-- Records for this exercise follows --
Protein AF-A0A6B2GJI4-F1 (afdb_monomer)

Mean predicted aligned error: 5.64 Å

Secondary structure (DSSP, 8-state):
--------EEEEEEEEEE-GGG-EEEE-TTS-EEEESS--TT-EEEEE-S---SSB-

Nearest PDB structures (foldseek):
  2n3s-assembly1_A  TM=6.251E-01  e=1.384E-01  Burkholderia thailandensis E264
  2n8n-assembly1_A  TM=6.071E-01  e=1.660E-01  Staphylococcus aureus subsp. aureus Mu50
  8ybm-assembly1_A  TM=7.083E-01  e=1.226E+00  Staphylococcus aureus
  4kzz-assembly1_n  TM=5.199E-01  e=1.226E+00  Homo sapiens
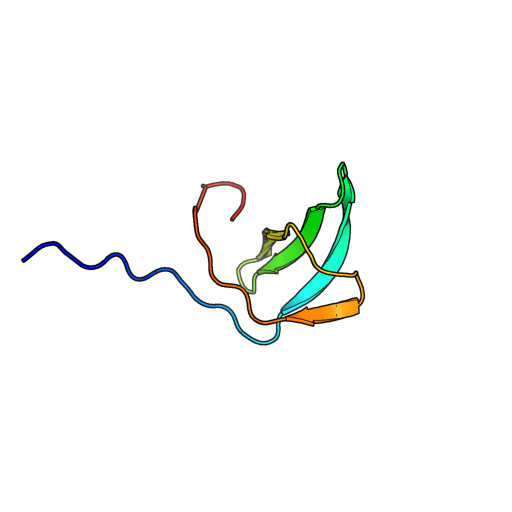
  7o6b-assembly1_A  TM=6.796E-01  e=4.650E+00  Saccharomyces cerevisiae S288C

Solvent-accessible surface area (backbone atoms only — not comparable to full-atom values): 3554 Å² total; per-residue (Å²): 130,84,82,78,80,80,60,63,71,47,72,73,35,53,24,73,36,71,48,78,94,62,24,14,33,27,60,43,96,89,70,38,49,32,71,36,75,84,59,58,59,74,41,72,42,72,47,72,55,88,58,82,54,94,81,38,70

Structure (mmCIF, N/CA/C/O backbone):
data_AF-A0A6B2GJI4-F1
#
_entry.id   AF-A0A6B2GJI4-F1
#
loop_
_atom_site.group_PDB
_atom_site.id
_atom_site.type_symbol
_atom_site.label_atom_id
_atom_site.label_alt_id
_atom_site.label_comp_id
_atom_site.label_asym_id
_atom_site.label_entity_id
_atom_site.label_seq_id
_atom_site.pdbx_PDB_ins_code
_atom_site.Cartn_x
_atom_site.Cartn_y
_atom_site.Cartn_z
_atom_site.occupancy
_atom_site.B_iso_or_equiv
_atom_site.auth_seq_id
_atom_site.auth_comp_id
_atom_site.auth_asym_id
_atom_site.auth_atom_id
_atom_site.pdbx_PDB_model_num
ATOM 1 N N . MET A 1 1 ? -5.533 -0.359 32.165 1.00 56.59 1 MET A N 1
ATOM 2 C CA . MET A 1 1 ? -4.839 -1.086 31.076 1.00 56.59 1 MET A CA 1
ATOM 3 C C . MET A 1 1 ? -5.018 -0.304 29.786 1.00 56.59 1 MET A C 1
ATOM 5 O O . MET A 1 1 ? -6.152 0.016 29.449 1.00 56.59 1 MET A O 1
ATOM 9 N N . ALA A 1 2 ? -3.936 0.061 29.095 1.00 70.12 2 ALA A N 1
ATOM 10 C CA . ALA A 1 2 ? -4.041 0.743 27.807 1.00 70.12 2 ALA A CA 1
ATOM 11 C C . ALA A 1 2 ? -4.673 -0.206 26.775 1.00 70.12 2 ALA A C 1
ATOM 13 O O . ALA A 1 2 ? -4.231 -1.344 26.619 1.00 70.12 2 ALA A O 1
ATOM 14 N N . ARG A 1 3 ? -5.733 0.240 26.095 1.00
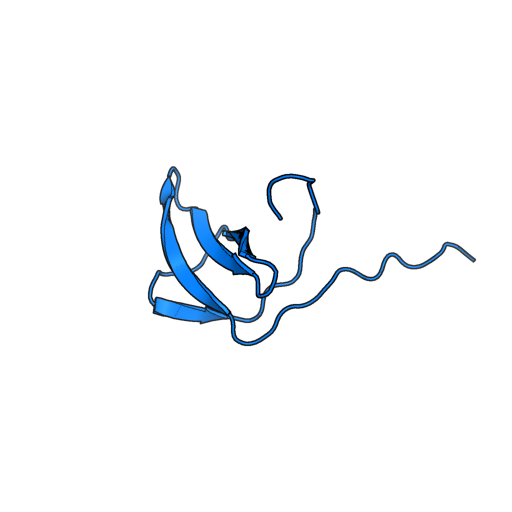 72.06 3 ARG A N 1
ATOM 15 C CA . ARG A 1 3 ? -6.435 -0.548 25.076 1.00 72.06 3 ARG A CA 1
ATOM 16 C C . ARG A 1 3 ? -5.460 -0.826 23.929 1.00 72.06 3 ARG A C 1
ATOM 18 O O . ARG A 1 3 ? -5.098 0.092 23.197 1.00 72.06 3 ARG A O 1
ATOM 25 N N . LYS A 1 4 ? -4.999 -2.074 23.796 1.00 70.50 4 LYS A N 1
ATOM 26 C CA . LYS A 1 4 ? -4.080 -2.479 22.725 1.00 70.50 4 LYS A CA 1
ATOM 27 C C . LYS A 1 4 ? -4.776 -2.220 21.388 1.00 70.50 4 LYS A C 1
ATOM 29 O O . LYS A 1 4 ? -5.851 -2.758 21.129 1.00 70.50 4 LYS A O 1
ATOM 34 N N . LYS A 1 5 ? -4.205 -1.338 20.568 1.00 71.25 5 LYS A N 1
ATOM 35 C CA . LYS A 1 5 ? -4.740 -1.023 19.243 1.00 71.25 5 LYS A CA 1
ATOM 36 C C . LYS A 1 5 ? -4.460 -2.230 18.351 1.00 71.25 5 LYS A C 1
ATOM 38 O O . LYS A 1 5 ? -3.305 -2.522 18.057 1.00 71.25 5 LYS A O 1
ATOM 43 N N . ILE A 1 6 ? -5.504 -2.979 18.011 1.00 77.44 6 ILE A N 1
ATOM 44 C CA . ILE A 1 6 ? -5.387 -4.116 17.099 1.00 77.44 6 ILE A CA 1
ATOM 45 C C . ILE A 1 6 ? -5.335 -3.530 15.694 1.00 77.44 6 ILE A C 1
ATOM 47 O O . ILE A 1 6 ? -6.308 -2.940 15.221 1.00 77.44 6 ILE A O 1
ATOM 51 N N . ASN A 1 7 ? -4.173 -3.639 15.064 1.00 82.00 7 ASN A N 1
ATOM 52 C CA . ASN A 1 7 ? -4.019 -3.263 13.671 1.00 82.00 7 ASN A CA 1
ATOM 53 C C . ASN A 1 7 ? -4.622 -4.374 12.802 1.00 82.00 7 ASN A C 1
ATOM 55 O O . ASN A 1 7 ? -4.322 -5.543 13.049 1.00 82.00 7 ASN A O 1
ATOM 59 N N . PRO A 1 8 ? -5.465 -4.039 11.813 1.00 83.75 8 PRO A N 1
ATOM 60 C CA . PRO A 1 8 ? -6.013 -5.038 10.912 1.00 83.75 8 PRO A CA 1
ATOM 61 C C . PRO A 1 8 ? -4.886 -5.671 10.088 1.00 83.75 8 PRO A C 1
ATOM 63 O O . PRO A 1 8 ? -4.009 -4.972 9.568 1.00 83.75 8 PRO A O 1
ATOM 66 N N . LEU A 1 9 ? -4.931 -6.999 10.014 1.00 87.75 9 LEU A N 1
ATOM 67 C CA . LEU A 1 9 ? -4.076 -7.831 9.182 1.00 87.75 9 LEU A CA 1
ATOM 68 C C . LEU A 1 9 ? -4.919 -8.321 8.010 1.00 87.75 9 LEU A C 1
ATOM 70 O O . LEU A 1 9 ? -6.011 -8.850 8.216 1.00 87.75 9 LEU A O 1
ATOM 74 N N . PHE A 1 10 ? -4.405 -8.153 6.803 1.00 87.69 10 PHE A N 1
ATOM 75 C CA . PHE A 1 10 ? -4.976 -8.749 5.610 1.00 87.69 10 PHE A CA 1
ATOM 76 C C . PHE A 1 10 ? -4.004 -9.776 5.064 1.00 87.69 10 PHE A C 1
ATOM 78 O O . PHE A 1 10 ? -2.824 -9.473 4.919 1.00 87.69 10 PHE A O 1
ATOM 85 N N . THR A 1 11 ? -4.493 -10.971 4.768 1.00 88.94 11 THR A N 1
ATOM 86 C CA . THR A 1 11 ? -3.661 -12.054 4.250 1.00 88.94 11 THR A CA 1
ATOM 87 C C . THR A 1 11 ? -3.942 -12.309 2.776 1.00 88.94 11 THR A C 1
ATOM 89 O O . THR A 1 11 ? -5.058 -12.077 2.307 1.00 88.94 11 THR A O 1
ATOM 92 N N . ASN A 1 12 ? -2.928 -12.786 2.054 1.00 89.81 12 ASN A N 1
ATOM 93 C CA . ASN A 1 12 ? -2.997 -13.162 0.639 1.0
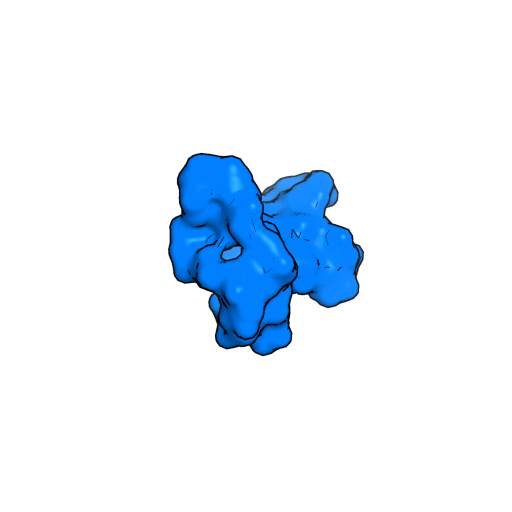0 89.81 12 ASN A CA 1
ATOM 94 C C . ASN A 1 12 ? -3.566 -12.074 -0.289 1.00 89.81 12 ASN A C 1
ATOM 96 O O . ASN A 1 12 ? -4.413 -12.349 -1.143 1.00 89.81 12 ASN A O 1
ATOM 100 N N . ILE A 1 13 ? -3.114 -10.829 -0.134 1.00 90.31 13 ILE A N 1
ATOM 101 C CA . ILE A 1 13 ? -3.492 -9.756 -1.054 1.00 90.31 13 ILE A CA 1
ATOM 102 C C . ILE A 1 13 ? -2.532 -9.737 -2.240 1.00 90.31 13 ILE A C 1
ATOM 104 O O . ILE A 1 13 ? -1.314 -9.714 -2.070 1.00 90.31 13 ILE A O 1
ATOM 108 N N . LEU A 1 14 ? -3.104 -9.683 -3.444 1.00 90.56 14 LEU A N 1
ATOM 109 C CA . LEU A 1 14 ? -2.357 -9.469 -4.675 1.00 90.56 14 LEU A CA 1
ATOM 110 C C . LEU A 1 14 ? -1.950 -7.999 -4.807 1.00 90.56 14 LEU A C 1
ATOM 112 O O . LEU A 1 14 ? -2.778 -7.086 -4.706 1.00 90.56 14 LEU A O 1
ATOM 116 N N . VAL A 1 15 ? -0.667 -7.784 -5.068 1.00 92.19 15 VAL A N 1
ATOM 117 C CA . VAL A 1 15 ? -0.122 -6.472 -5.404 1.00 92.19 15 VAL A CA 1
ATOM 118 C C . VAL A 1 15 ? -0.418 -6.194 -6.869 1.00 92.19 15 VAL A C 1
ATOM 120 O O . VAL A 1 15 ? 0.036 -6.914 -7.757 1.00 92.19 15 VAL A O 1
ATOM 123 N N . THR A 1 16 ? -1.216 -5.162 -7.118 1.00 90.94 16 THR A N 1
ATOM 124 C CA . THR A 1 16 ? -1.766 -4.882 -8.444 1.00 90.94 16 THR A CA 1
ATOM 125 C C . THR A 1 16 ? -0.798 -4.100 -9.317 1.00 90.94 16 THR A C 1
ATOM 127 O O . THR A 1 16 ? -0.716 -4.369 -10.509 1.00 90.94 16 THR A O 1
ATOM 130 N N . ASP A 1 17 ? -0.112 -3.106 -8.747 1.00 87.19 17 ASP A N 1
ATOM 131 C CA . ASP A 1 17 ? 0.696 -2.169 -9.531 1.00 87.19 17 ASP A CA 1
ATOM 132 C C . ASP A 1 17 ? 1.850 -1.564 -8.722 1.00 87.19 17 ASP A C 1
ATOM 134 O O . ASP A 1 17 ? 1.838 -1.568 -7.489 1.00 87.19 17 ASP A O 1
ATOM 138 N N . ALA A 1 18 ? 2.852 -1.035 -9.418 1.00 85.31 18 ALA A N 1
ATOM 139 C CA . ALA A 1 18 ? 3.926 -0.246 -8.841 1.00 85.31 18 ALA A CA 1
ATOM 140 C C . ALA A 1 18 ? 3.552 1.235 -8.962 1.00 85.31 18 ALA A C 1
ATOM 142 O O . ALA A 1 18 ? 3.417 1.793 -10.046 1.00 85.31 18 ALA A O 1
ATOM 143 N N . GLY A 1 19 ? 3.376 1.890 -7.822 1.00 84.88 19 GLY A N 1
ATOM 144 C CA . GLY A 1 19 ? 3.178 3.327 -7.739 1.00 84.88 19 GLY A CA 1
ATOM 145 C C . GLY A 1 19 ? 4.478 4.127 -7.880 1.00 84.88 19 GLY A C 1
ATOM 146 O O . GLY A 1 19 ? 5.580 3.616 -8.080 1.00 84.88 19 GLY A O 1
ATOM 147 N N . ALA A 1 20 ? 4.358 5.446 -7.735 1.00 82.19 20 ALA A N 1
ATOM 148 C CA . ALA A 1 20 ? 5.506 6.343 -7.790 1.00 82.19 20 ALA A CA 1
ATOM 149 C C . ALA A 1 20 ? 6.418 6.200 -6.553 1.00 82.19 20 ALA A C 1
ATOM 151 O O . ALA A 1 20 ? 5.953 5.939 -5.442 1.00 82.19 20 ALA A O 1
ATOM 152 N N . LYS A 1 21 ? 7.718 6.476 -6.737 1.00 83.06 21 LYS A N 1
ATOM 153 C CA . LYS A 1 21 ? 8.760 6.471 -5.685 1.00 83.06 21 LYS A CA 1
ATOM 154 C C . LYS A 1 21 ? 9.019 5.101 -5.039 1.00 83.06 21 LYS A C 1
ATOM 156 O O . LYS A 1 21 ? 9.349 5.043 -3.859 1.00 83.06 21 LYS A O 1
ATOM 161 N N . GLY A 1 22 ? 8.865 4.018 -5.801 1.00 81.56 22 GLY A N 1
ATOM 162 C CA . GLY A 1 22 ? 9.122 2.661 -5.309 1.00 81.56 22 GLY A CA 1
ATOM 163 C C . GLY A 1 22 ? 8.063 2.144 -4.337 1.00 81.56 22 GLY A C 1
ATOM 164 O O . GLY A 1 22 ? 8.295 1.142 -3.673 1.00 81.56 22 GLY A O 1
ATOM 165 N N . LYS A 1 23 ? 6.909 2.820 -4.246 1.00 89.12 23 LYS A N 1
ATOM 166 C CA . LYS A 1 23 ? 5.748 2.286 -3.539 1.00 89.12 23 LYS A CA 1
ATOM 167 C C . LYS A 1 23 ? 4.979 1.346 -4.445 1.00 89.12 23 LYS A C 1
ATOM 169 O O . LYS A 1 23 ? 4.888 1.601 -5.636 1.00 89.12 23 LYS A O 1
ATOM 174 N N . SER A 1 24 ? 4.323 0.362 -3.864 1.00 91.38 24 SER A N 1
ATOM 175 C CA . SER A 1 24 ? 3.448 -0.565 -4.571 1.00 91.38 24 SER A CA 1
ATOM 176 C C . SER A 1 24 ? 2.020 -0.438 -4.082 1.00 91.38 24 SER A C 1
ATOM 178 O O . SER A 1 24 ? 1.747 0.036 -2.978 1.00 91.38 24 SER A O 1
ATOM
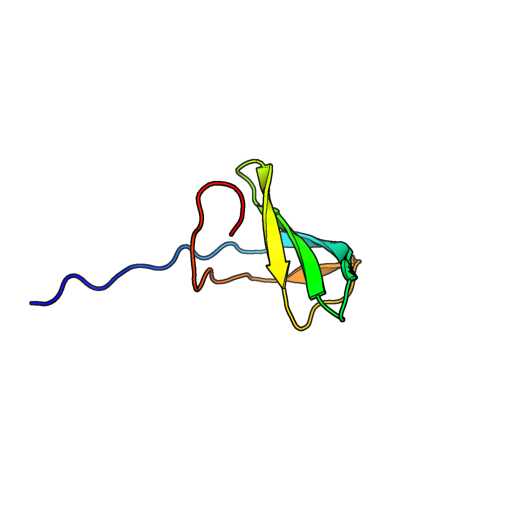 180 N N . ILE A 1 25 ? 1.100 -0.796 -4.960 1.00 91.12 25 ILE A N 1
ATOM 181 C CA . ILE A 1 25 ? -0.328 -0.581 -4.825 1.00 91.12 25 ILE A CA 1
ATOM 182 C C . ILE A 1 25 ? -0.966 -1.951 -4.681 1.00 91.12 25 ILE A C 1
ATOM 184 O O . ILE A 1 25 ? -0.875 -2.794 -5.570 1.00 91.12 25 ILE A O 1
ATOM 188 N N . ALA A 1 26 ? -1.641 -2.151 -3.558 1.00 92.19 26 ALA A N 1
ATOM 189 C CA . ALA A 1 26 ? -2.461 -3.322 -3.313 1.00 92.19 26 ALA A CA 1
ATOM 190 C C . ALA A 1 26 ? -3.902 -2.896 -3.035 1.00 92.19 26 ALA A C 1
ATOM 192 O O . ALA A 1 26 ? -4.164 -1.798 -2.529 1.00 92.19 26 ALA A O 1
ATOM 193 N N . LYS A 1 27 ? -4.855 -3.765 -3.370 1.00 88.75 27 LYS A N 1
-- Records for this exercise concluded --
Could you set down, exactly as written, the lines above between the one holding "ATOM 108 N N" and the one holding "ATOM 123 N N", inclusive, and nothing more?

ATOM 108 N N . LEU A 1 14 ? -3.104 -9.683 -3.444 1.00 90.56 14 LEU A N 1
ATOM 109 C CA . LEU A 1 14 ? -2.357 -9.469 -4.675 1.00 90.56 14 LEU A CA 1
ATOM 110 C C . LEU A 1 14 ? -1.950 -7.999 -4.807 1.00 90.56 14 LEU A C 1
ATOM 112 O O . LEU A 1 14 ? -2.778 -7.086 -4.706 1.00 90.56 14 LEU A O 1
ATOM 116 N N . VAL A 1 15 ? -0.667 -7.784 -5.068 1.00 92.19 15 VAL A N 1
ATOM 117 C CA . VAL A 1 15 ? -0.122 -6.472 -5.404 1.00 92.19 15 VAL A CA 1
ATOM 118 C C . VAL A 1 15 ? -0.418 -6.194 -6.869 1.00 92.19 15 VAL A C 1
ATOM 120 O O . VAL A 1 15 ? 0.036 -6.914 -7.757 1.00 92.19 15 VAL A O 1
ATOM 123 N N . THR A 1 16 ? -1.216 -5.162 -7.118 1.00 90.94 16 THR A N 1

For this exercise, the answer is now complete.